__What is expected__:
Only the lines below from the one containing "ATOM 149 O O" through the one containing "ATOM 207 N N" belong in the answer, set down exactly, with the pictures left out.

__Material provided__:
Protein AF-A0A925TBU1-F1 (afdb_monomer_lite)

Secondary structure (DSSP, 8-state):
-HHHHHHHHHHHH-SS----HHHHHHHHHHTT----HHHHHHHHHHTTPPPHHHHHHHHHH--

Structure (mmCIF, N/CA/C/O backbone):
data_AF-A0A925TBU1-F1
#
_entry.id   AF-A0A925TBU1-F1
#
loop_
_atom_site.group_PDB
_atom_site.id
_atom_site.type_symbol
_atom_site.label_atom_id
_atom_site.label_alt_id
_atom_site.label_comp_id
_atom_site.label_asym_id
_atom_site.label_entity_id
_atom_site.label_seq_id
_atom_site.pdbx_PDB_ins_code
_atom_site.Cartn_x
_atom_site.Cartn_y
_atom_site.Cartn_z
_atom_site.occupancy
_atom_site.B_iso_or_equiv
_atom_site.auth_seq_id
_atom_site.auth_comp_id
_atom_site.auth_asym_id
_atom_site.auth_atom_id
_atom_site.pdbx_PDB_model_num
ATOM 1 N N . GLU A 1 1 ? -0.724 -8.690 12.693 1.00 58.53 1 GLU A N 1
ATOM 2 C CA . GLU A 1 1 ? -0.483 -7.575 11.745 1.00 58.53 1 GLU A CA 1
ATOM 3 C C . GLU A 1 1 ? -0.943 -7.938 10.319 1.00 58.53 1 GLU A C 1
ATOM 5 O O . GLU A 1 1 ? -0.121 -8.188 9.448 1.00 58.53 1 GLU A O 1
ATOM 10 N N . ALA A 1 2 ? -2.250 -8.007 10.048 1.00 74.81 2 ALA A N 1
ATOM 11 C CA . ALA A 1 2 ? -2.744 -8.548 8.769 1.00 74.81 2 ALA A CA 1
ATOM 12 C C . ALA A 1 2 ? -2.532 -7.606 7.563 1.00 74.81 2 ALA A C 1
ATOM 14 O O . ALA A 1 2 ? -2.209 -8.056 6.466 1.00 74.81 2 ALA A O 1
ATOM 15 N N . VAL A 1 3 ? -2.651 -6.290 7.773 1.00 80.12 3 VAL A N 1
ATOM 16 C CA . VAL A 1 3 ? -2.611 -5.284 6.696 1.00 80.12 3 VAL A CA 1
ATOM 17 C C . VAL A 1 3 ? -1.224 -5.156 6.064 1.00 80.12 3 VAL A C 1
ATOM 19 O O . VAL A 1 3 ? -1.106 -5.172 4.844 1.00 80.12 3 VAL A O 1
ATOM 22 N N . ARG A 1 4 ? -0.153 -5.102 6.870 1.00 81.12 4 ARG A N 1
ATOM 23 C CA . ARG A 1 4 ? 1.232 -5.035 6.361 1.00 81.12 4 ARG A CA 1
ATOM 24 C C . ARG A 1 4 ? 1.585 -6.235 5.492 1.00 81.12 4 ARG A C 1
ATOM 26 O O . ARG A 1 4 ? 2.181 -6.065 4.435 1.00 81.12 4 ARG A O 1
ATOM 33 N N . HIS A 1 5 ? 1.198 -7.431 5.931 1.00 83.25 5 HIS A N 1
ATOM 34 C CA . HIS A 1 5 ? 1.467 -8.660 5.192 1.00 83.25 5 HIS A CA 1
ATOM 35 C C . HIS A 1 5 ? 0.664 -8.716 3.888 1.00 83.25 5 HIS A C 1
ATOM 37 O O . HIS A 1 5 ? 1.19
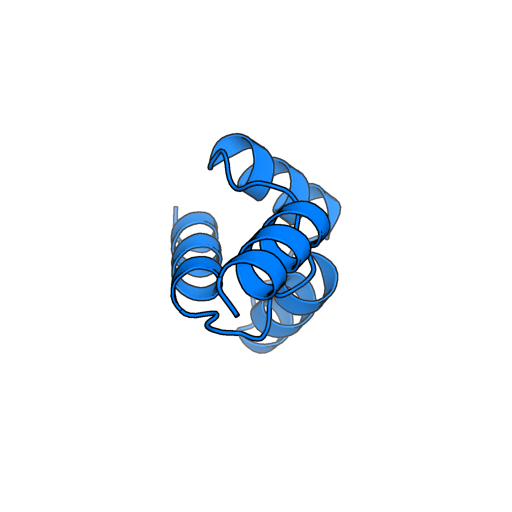8 -9.124 2.863 1.00 83.25 5 HIS A O 1
ATOM 43 N N . ARG A 1 6 ? -0.588 -8.233 3.899 1.00 84.06 6 ARG A N 1
ATOM 44 C CA . ARG A 1 6 ? -1.418 -8.098 2.694 1.00 84.06 6 ARG A CA 1
ATOM 45 C C . ARG A 1 6 ? -0.821 -7.098 1.701 1.00 84.06 6 ARG A C 1
ATOM 47 O O . ARG A 1 6 ? -0.718 -7.419 0.524 1.00 84.06 6 ARG A O 1
ATOM 54 N N . ILE A 1 7 ? -0.387 -5.925 2.175 1.00 81.44 7 ILE A N 1
ATOM 55 C CA . ILE A 1 7 ? 0.294 -4.908 1.357 1.00 81.44 7 ILE A CA 1
ATOM 56 C C . ILE A 1 7 ? 1.562 -5.494 0.740 1.00 81.44 7 ILE A C 1
ATOM 58 O O . ILE A 1 7 ? 1.769 -5.366 -0.460 1.00 81.44 7 ILE A O 1
ATOM 62 N N . LYS A 1 8 ? 2.388 -6.172 1.541 1.00 81.12 8 LYS A N 1
ATOM 63 C CA . LYS A 1 8 ? 3.613 -6.811 1.059 1.00 81.12 8 LYS A CA 1
ATOM 64 C C . LYS A 1 8 ? 3.315 -7.879 -0.000 1.00 81.12 8 LYS A C 1
ATOM 66 O O . LYS A 1 8 ? 3.913 -7.829 -1.064 1.00 81.12 8 LYS A O 1
ATOM 71 N N . ALA A 1 9 ? 2.358 -8.772 0.254 1.00 83.69 9 ALA A N 1
ATOM 72 C CA . ALA A 1 9 ? 1.965 -9.821 -0.686 1.00 83.69 9 ALA A CA 1
ATOM 73 C C . ALA A 1 9 ? 1.388 -9.256 -1.992 1.00 83.69 9 ALA A C 1
ATOM 75 O O . ALA A 1 9 ? 1.672 -9.790 -3.061 1.00 83.69 9 ALA A O 1
ATOM 76 N N . MET A 1 10 ? 0.618 -8.162 -1.917 1.00 80.69 10 MET A N 1
ATOM 77 C CA . MET A 1 10 ? 0.205 -7.424 -3.108 1.00 80.69 10 MET A CA 1
ATOM 78 C C . MET A 1 10 ? 1.431 -6.937 -3.863 1.00 80.69 10 MET A C 1
ATOM 80 O O . MET A 1 10 ? 1.572 -7.353 -5.000 1.00 80.69 10 MET A O 1
ATOM 84 N N . ILE A 1 11 ? 2.330 -6.190 -3.205 1.00 77.75 11 ILE A N 1
ATOM 85 C CA . ILE A 1 11 ? 3.537 -5.579 -3.790 1.00 77.75 11 ILE A CA 1
ATOM 86 C C . ILE A 1 11 ? 4.508 -6.593 -4.409 1.00 77.75 11 ILE A C 1
ATOM 88 O O . ILE A 1 11 ? 5.115 -6.297 -5.442 1.00 77.75 11 ILE A O 1
ATOM 92 N N . GLU A 1 12 ? 4.669 -7.756 -3.781 1.00 76.62 12 GLU A N 1
ATOM 93 C CA . GLU A 1 12 ? 5.509 -8.858 -4.263 1.00 76.62 12 GLU A CA 1
ATOM 94 C C . GLU A 1 12 ? 4.867 -9.611 -5.438 1.00 76.62 12 GLU A C 1
ATOM 96 O O . GLU A 1 12 ? 5.583 -10.097 -6.308 1.00 76.62 12 GLU A O 1
ATOM 101 N N . GLY A 1 13 ? 3.532 -9.686 -5.494 1.00 71.81 13 GLY A N 1
ATOM 102 C CA . GLY A 1 13 ? 2.794 -10.298 -6.603 1.00 71.81 13 GLY A CA 1
ATOM 103 C C . GLY A 1 13 ? 2.616 -9.387 -7.825 1.00 71.81 13 GLY A C 1
ATOM 104 O O . GLY A 1 13 ? 2.172 -9.846 -8.879 1.00 71.81 13 GLY A O 1
ATOM 105 N N . GLU A 1 14 ? 2.945 -8.099 -7.715 1.00 69.00 14 GLU A N 1
ATOM 106 C CA . GLU A 1 14 ? 2.890 -7.155 -8.834 1.00 69.00 14 GLU A CA 1
ATOM 107 C C . GLU A 1 14 ? 4.085 -7.415 -9.752 1.00 69.00 14 GLU A C 1
ATOM 109 O O . GLU A 1 14 ? 5.217 -7.070 -9.426 1.00 69.00 14 GLU A O 1
ATOM 114 N N . GLY A 1 15 ? 3.834 -8.031 -10.908 1.00 65.62 15 GLY A N 1
ATOM 115 C CA . GLY A 1 15 ? 4.839 -8.190 -11.960 1.00 65.62 15 GLY A CA 1
ATOM 116 C C . GLY A 1 15 ? 5.181 -6.848 -12.624 1.00 65.62 15 GLY A C 1
ATOM 117 O O . GLY A 1 15 ? 5.727 -5.931 -12.019 1.00 65.62 15 GLY A O 1
ATOM 118 N N . SER A 1 16 ? 4.837 -6.684 -13.900 1.00 60.38 16 SER A N 1
ATOM 119 C CA . SER A 1 16 ? 5.154 -5.449 -14.643 1.00 60.38 16 SER A CA 1
ATOM 120 C C . SER A 1 16 ? 4.279 -4.236 -14.290 1.00 60.38 16 SER A C 1
ATOM 122 O O . SER A 1 16 ? 4.587 -3.115 -14.696 1.00 60.38 16 SER A O 1
ATOM 124 N N . ALA A 1 17 ? 3.185 -4.429 -13.549 1.00 65.50 17 ALA A N 1
ATOM 125 C
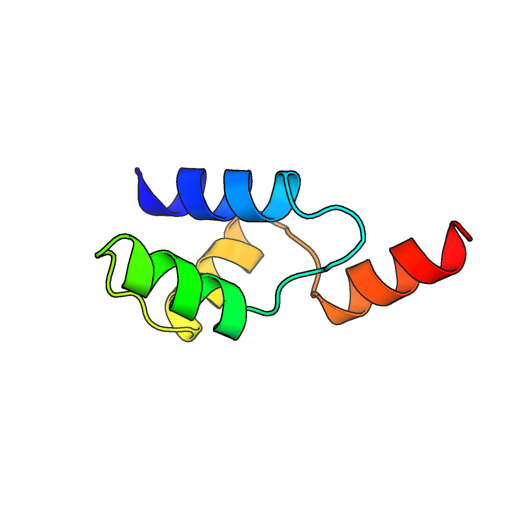 CA . ALA A 1 17 ? 2.240 -3.371 -13.197 1.00 65.50 17 ALA A CA 1
ATOM 126 C C . ALA A 1 17 ? 2.475 -2.887 -11.763 1.00 65.50 17 ALA A C 1
ATOM 128 O O . ALA A 1 17 ? 1.760 -3.264 -10.842 1.00 65.50 17 ALA A O 1
ATOM 129 N N . ILE A 1 18 ? 3.489 -2.044 -11.586 1.00 71.19 18 ILE A N 1
ATOM 130 C CA . ILE A 1 18 ? 3.812 -1.448 -10.287 1.00 71.19 18 ILE A CA 1
ATOM 131 C C . ILE A 1 18 ? 2.635 -0.604 -9.800 1.00 71.19 18 ILE A C 1
ATOM 133 O O . ILE A 1 18 ? 2.323 0.435 -10.394 1.00 71.19 18 ILE A O 1
ATOM 137 N N . LEU A 1 19 ? 2.018 -1.032 -8.701 1.00 76.06 19 LEU A N 1
ATOM 138 C CA . LEU A 1 19 ? 0.907 -0.328 -8.088 1.00 76.06 19 LEU A CA 1
ATOM 139 C C . LEU A 1 19 ? 1.418 0.928 -7.375 1.00 76.06 19 LEU A C 1
ATOM 141 O O . LEU A 1 19 ? 2.467 0.955 -6.719 1.00 76.06 19 LEU A O 1
ATOM 145 N N . SER A 1 20 ? 0.677 2.015 -7.558 1.00 81.00 20 SER A N 1
ATOM 146 C CA . SER A 1 20 ? 0.799 3.220 -6.747 1.00 81.00 20 SER A CA 1
ATOM 147 C C . SER A 1 20 ? 0.161 2.995 -5.378 1.00 81.00 20 SER A C 1
ATOM 149 O O . SER A 1 20 ? -0.665 2.100 -5.204 1.00 81.00 20 SER A O 1
ATOM 151 N N . ASP A 1 21 ? 0.501 3.851 -4.412 1.00 82.94 21 ASP A N 1
ATOM 152 C CA . ASP A 1 21 ? -0.118 3.807 -3.082 1.00 82.94 21 ASP A CA 1
ATOM 153 C C . ASP A 1 21 ? -1.652 3.904 -3.179 1.00 82.94 21 ASP A C 1
ATOM 155 O O . ASP A 1 21 ? -2.360 3.229 -2.442 1.00 82.94 21 ASP A O 1
ATOM 159 N N . ASP A 1 22 ? -2.161 4.677 -4.143 1.00 84.44 22 ASP A N 1
ATOM 160 C CA . ASP A 1 22 ? -3.595 4.822 -4.416 1.00 84.44 22 ASP A CA 1
ATOM 161 C C . ASP A 1 22 ? -4.238 3.513 -4.908 1.00 84.44 22 ASP A C 1
ATOM 163 O O . ASP A 1 22 ? -5.305 3.134 -4.437 1.00 84.44 22 ASP A O 1
ATOM 167 N N . ALA A 1 23 ? -3.559 2.758 -5.776 1.00 85.75 23 ALA A N 1
ATOM 168 C CA . ALA A 1 23 ? -4.061 1.468 -6.253 1.00 85.75 23 ALA A CA 1
ATOM 169 C C . ALA A 1 23 ? -4.068 0.390 -5.152 1.00 85.75 23 ALA A C 1
ATOM 171 O O . ALA A 1 23 ? -4.911 -0.509 -5.161 1.00 85.75 23 ALA A O 1
ATOM 172 N N . ILE A 1 24 ? -3.138 0.477 -4.195 1.00 85.06 24 ILE A N 1
ATOM 173 C CA . ILE A 1 24 ? -3.132 -0.384 -3.006 1.00 85.06 24 ILE A CA 1
ATOM 174 C C . ILE A 1 24 ? -4.312 -0.027 -2.095 1.00 85.06 24 ILE A C 1
ATOM 176 O O . ILE A 1 24 ? -4.973 -0.929 -1.586 1.00 85.06 24 ILE A O 1
ATOM 180 N N . VAL A 1 25 ? -4.607 1.266 -1.915 1.00 89.69 25 VAL A N 1
ATOM 181 C CA . VAL A 1 25 ? -5.777 1.724 -1.148 1.00 89.69 25 VAL A CA 1
ATOM 182 C C . VAL A 1 25 ? -7.075 1.216 -1.772 1.00 89.69 25 VAL A C 1
ATOM 184 O O . VAL A 1 25 ? -7.899 0.665 -1.051 1.00 89.69 25 VAL A O 1
ATOM 187 N N . GLU A 1 26 ? -7.252 1.332 -3.091 1.00 89.06 26 GLU A N 1
ATOM 188 C CA . GLU A 1 26 ? -8.466 0.831 -3.754 1.00 89.06 26 GLU A CA 1
ATOM 189 C C . GLU A 1 26 ? -8.647 -0.681 -3.593 1.00 89.06 26 GLU A C 1
ATOM 191 O O . GLU A 1 26 ? -9.744 -1.135 -3.268 1.00 89.06 26 GLU A O 1
ATOM 196 N N . ARG A 1 27 ? -7.573 -1.468 -3.748 1.00 87.25 27 ARG A N 1
ATOM 197 C CA . ARG A 1 27 ? -7.628 -2.920 -3.514 1.00 87.25 27 ARG A CA 1
ATOM 198 C C . ARG
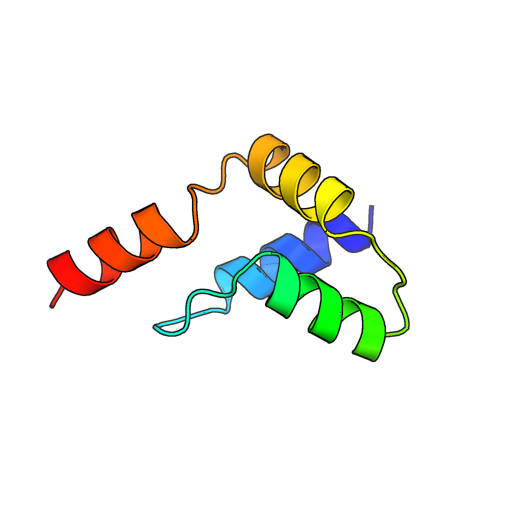 A 1 27 ? -7.971 -3.262 -2.067 1.00 87.25 27 ARG A C 1
ATOM 200 O O . ARG A 1 27 ? -8.789 -4.144 -1.835 1.00 87.25 27 ARG A O 1
ATOM 207 N N . LEU A 1 28 ? -7.375 -2.560 -1.104 1.00 86.94 28 LEU A N 1
ATOM 208 C CA . LEU A 1 28 ? -7.651 -2.788 0.315 1.00 86.94 28 LEU A CA 1
ATOM 209 C C . LEU A 1 28 ? -9.080 -2.396 0.683 1.00 86.94 28 LEU A C 1
ATOM 211 O O . LEU A 1 28 ? -9.742 -3.157 1.383 1.00 86.94 28 LEU A O 1
ATOM 215 N N . ASN A 1 29 ? -9.585 -1.283 0.151 1.00 89.50 29 ASN A N 1
ATOM 216 C CA . ASN A 1 29 ? -10.984 -0.898 0.317 1.00 89.50 29 ASN A CA 1
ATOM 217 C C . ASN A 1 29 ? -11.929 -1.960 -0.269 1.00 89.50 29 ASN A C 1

__Problem solution__:
ATOM 149 O O . SER A 1 20 ? -0.665 2.100 -5.204 1.00 81.00 20 SER A O 1
ATOM 151 N N . ASP A 1 21 ? 0.501 3.851 -4.412 1.00 82.94 21 ASP A N 1
ATOM 152 C CA . ASP A 1 21 ? -0.118 3.807 -3.082 1.00 82.94 21 ASP A CA 1
ATOM 153 C C . ASP A 1 21 ? -1.652 3.904 -3.179 1.00 82.94 21 ASP A C 1
ATOM 155 O O . ASP A 1 21 ? -2.360 3.229 -2.442 1.00 82.94 21 ASP A O 1
ATOM 159 N N . ASP A 1 22 ? -2.161 4.677 -4.143 1.00 84.44 22 ASP A N 1
ATOM 160 C CA . ASP A 1 22 ? -3.595 4.822 -4.416 1.00 84.44 22 ASP A CA 1
ATOM 161 C C . ASP A 1 22 ? -4.238 3.513 -4.908 1.00 84.44 22 ASP A C 1
ATOM 163 O O . ASP A 1 22 ? -5.305 3.134 -4.437 1.00 84.44 22 ASP A O 1
ATOM 167 N N . ALA A 1 23 ? -3.559 2.758 -5.776 1.00 85.75 23 ALA A N 1
ATOM 168 C CA . ALA A 1 23 ? -4.061 1.468 -6.253 1.00 85.75 23 ALA A CA 1
ATOM 169 C C . ALA A 1 23 ? -4.068 0.390 -5.152 1.00 85.75 23 ALA A C 1
ATOM 171 O O . ALA A 1 23 ? -4.911 -0.509 -5.161 1.00 85.75 23 ALA A O 1
ATOM 172 N N . ILE A 1 24 ? -3.138 0.477 -4.195 1.00 85.06 24 ILE A N 1
ATOM 173 C CA . ILE A 1 24 ? -3.132 -0.384 -3.006 1.00 85.06 24 ILE A CA 1
ATOM 174 C C . ILE A 1 24 ? -4.312 -0.027 -2.095 1.00 85.06 24 ILE A C 1
ATOM 176 O O . ILE A 1 24 ? -4.973 -0.929 -1.586 1.00 85.06 24 ILE A O 1
ATOM 180 N N . VAL A 1 25 ? -4.607 1.266 -1.915 1.00 89.69 25 VAL A N 1
ATOM 181 C CA . VAL A 1 25 ? -5.777 1.724 -1.148 1.00 89.69 25 VAL A CA 1
ATOM 182 C C . VAL A 1 25 ? -7.075 1.216 -1.772 1.00 89.69 25 VAL A C 1
ATOM 184 O O . VAL A 1 25 ? -7.899 0.665 -1.051 1.00 89.69 25 VAL A O 1
ATOM 187 N N . GLU A 1 26 ? -7.252 1.332 -3.091 1.00 89.06 26 GLU A N 1
ATOM 188 C CA . GLU A 1 26 ? -8.466 0.831 -3.754 1.00 89.06 26 GLU A CA 1
ATOM 189 C C . GLU A 1 26 ? -8.647 -0.681 -3.593 1.00 89.06 26 GLU A C 1
ATOM 191 O O . GLU A 1 26 ? -9.744 -1.135 -3.268 1.00 89.06 26 GLU A O 1
ATOM 196 N N . ARG A 1 27 ? -7.573 -1.468 -3.748 1.00 87.25 27 ARG A N 1
ATOM 197 C CA . ARG A 1 27 ? -7.628 -2.920 -3.514 1.00 87.25 27 ARG A CA 1
ATOM 198 C C . ARG
 A 1 27 ? -7.971 -3.262 -2.067 1.00 87.25 27 ARG A C 1
ATOM 200 O O . ARG A 1 27 ? -8.789 -4.144 -1.835 1.00 87.25 27 ARG A O 1
ATOM 207 N N . LEU A 1 28 ? -7.375 -2.560 -1.104 1.00 86.94 28 LEU A N 1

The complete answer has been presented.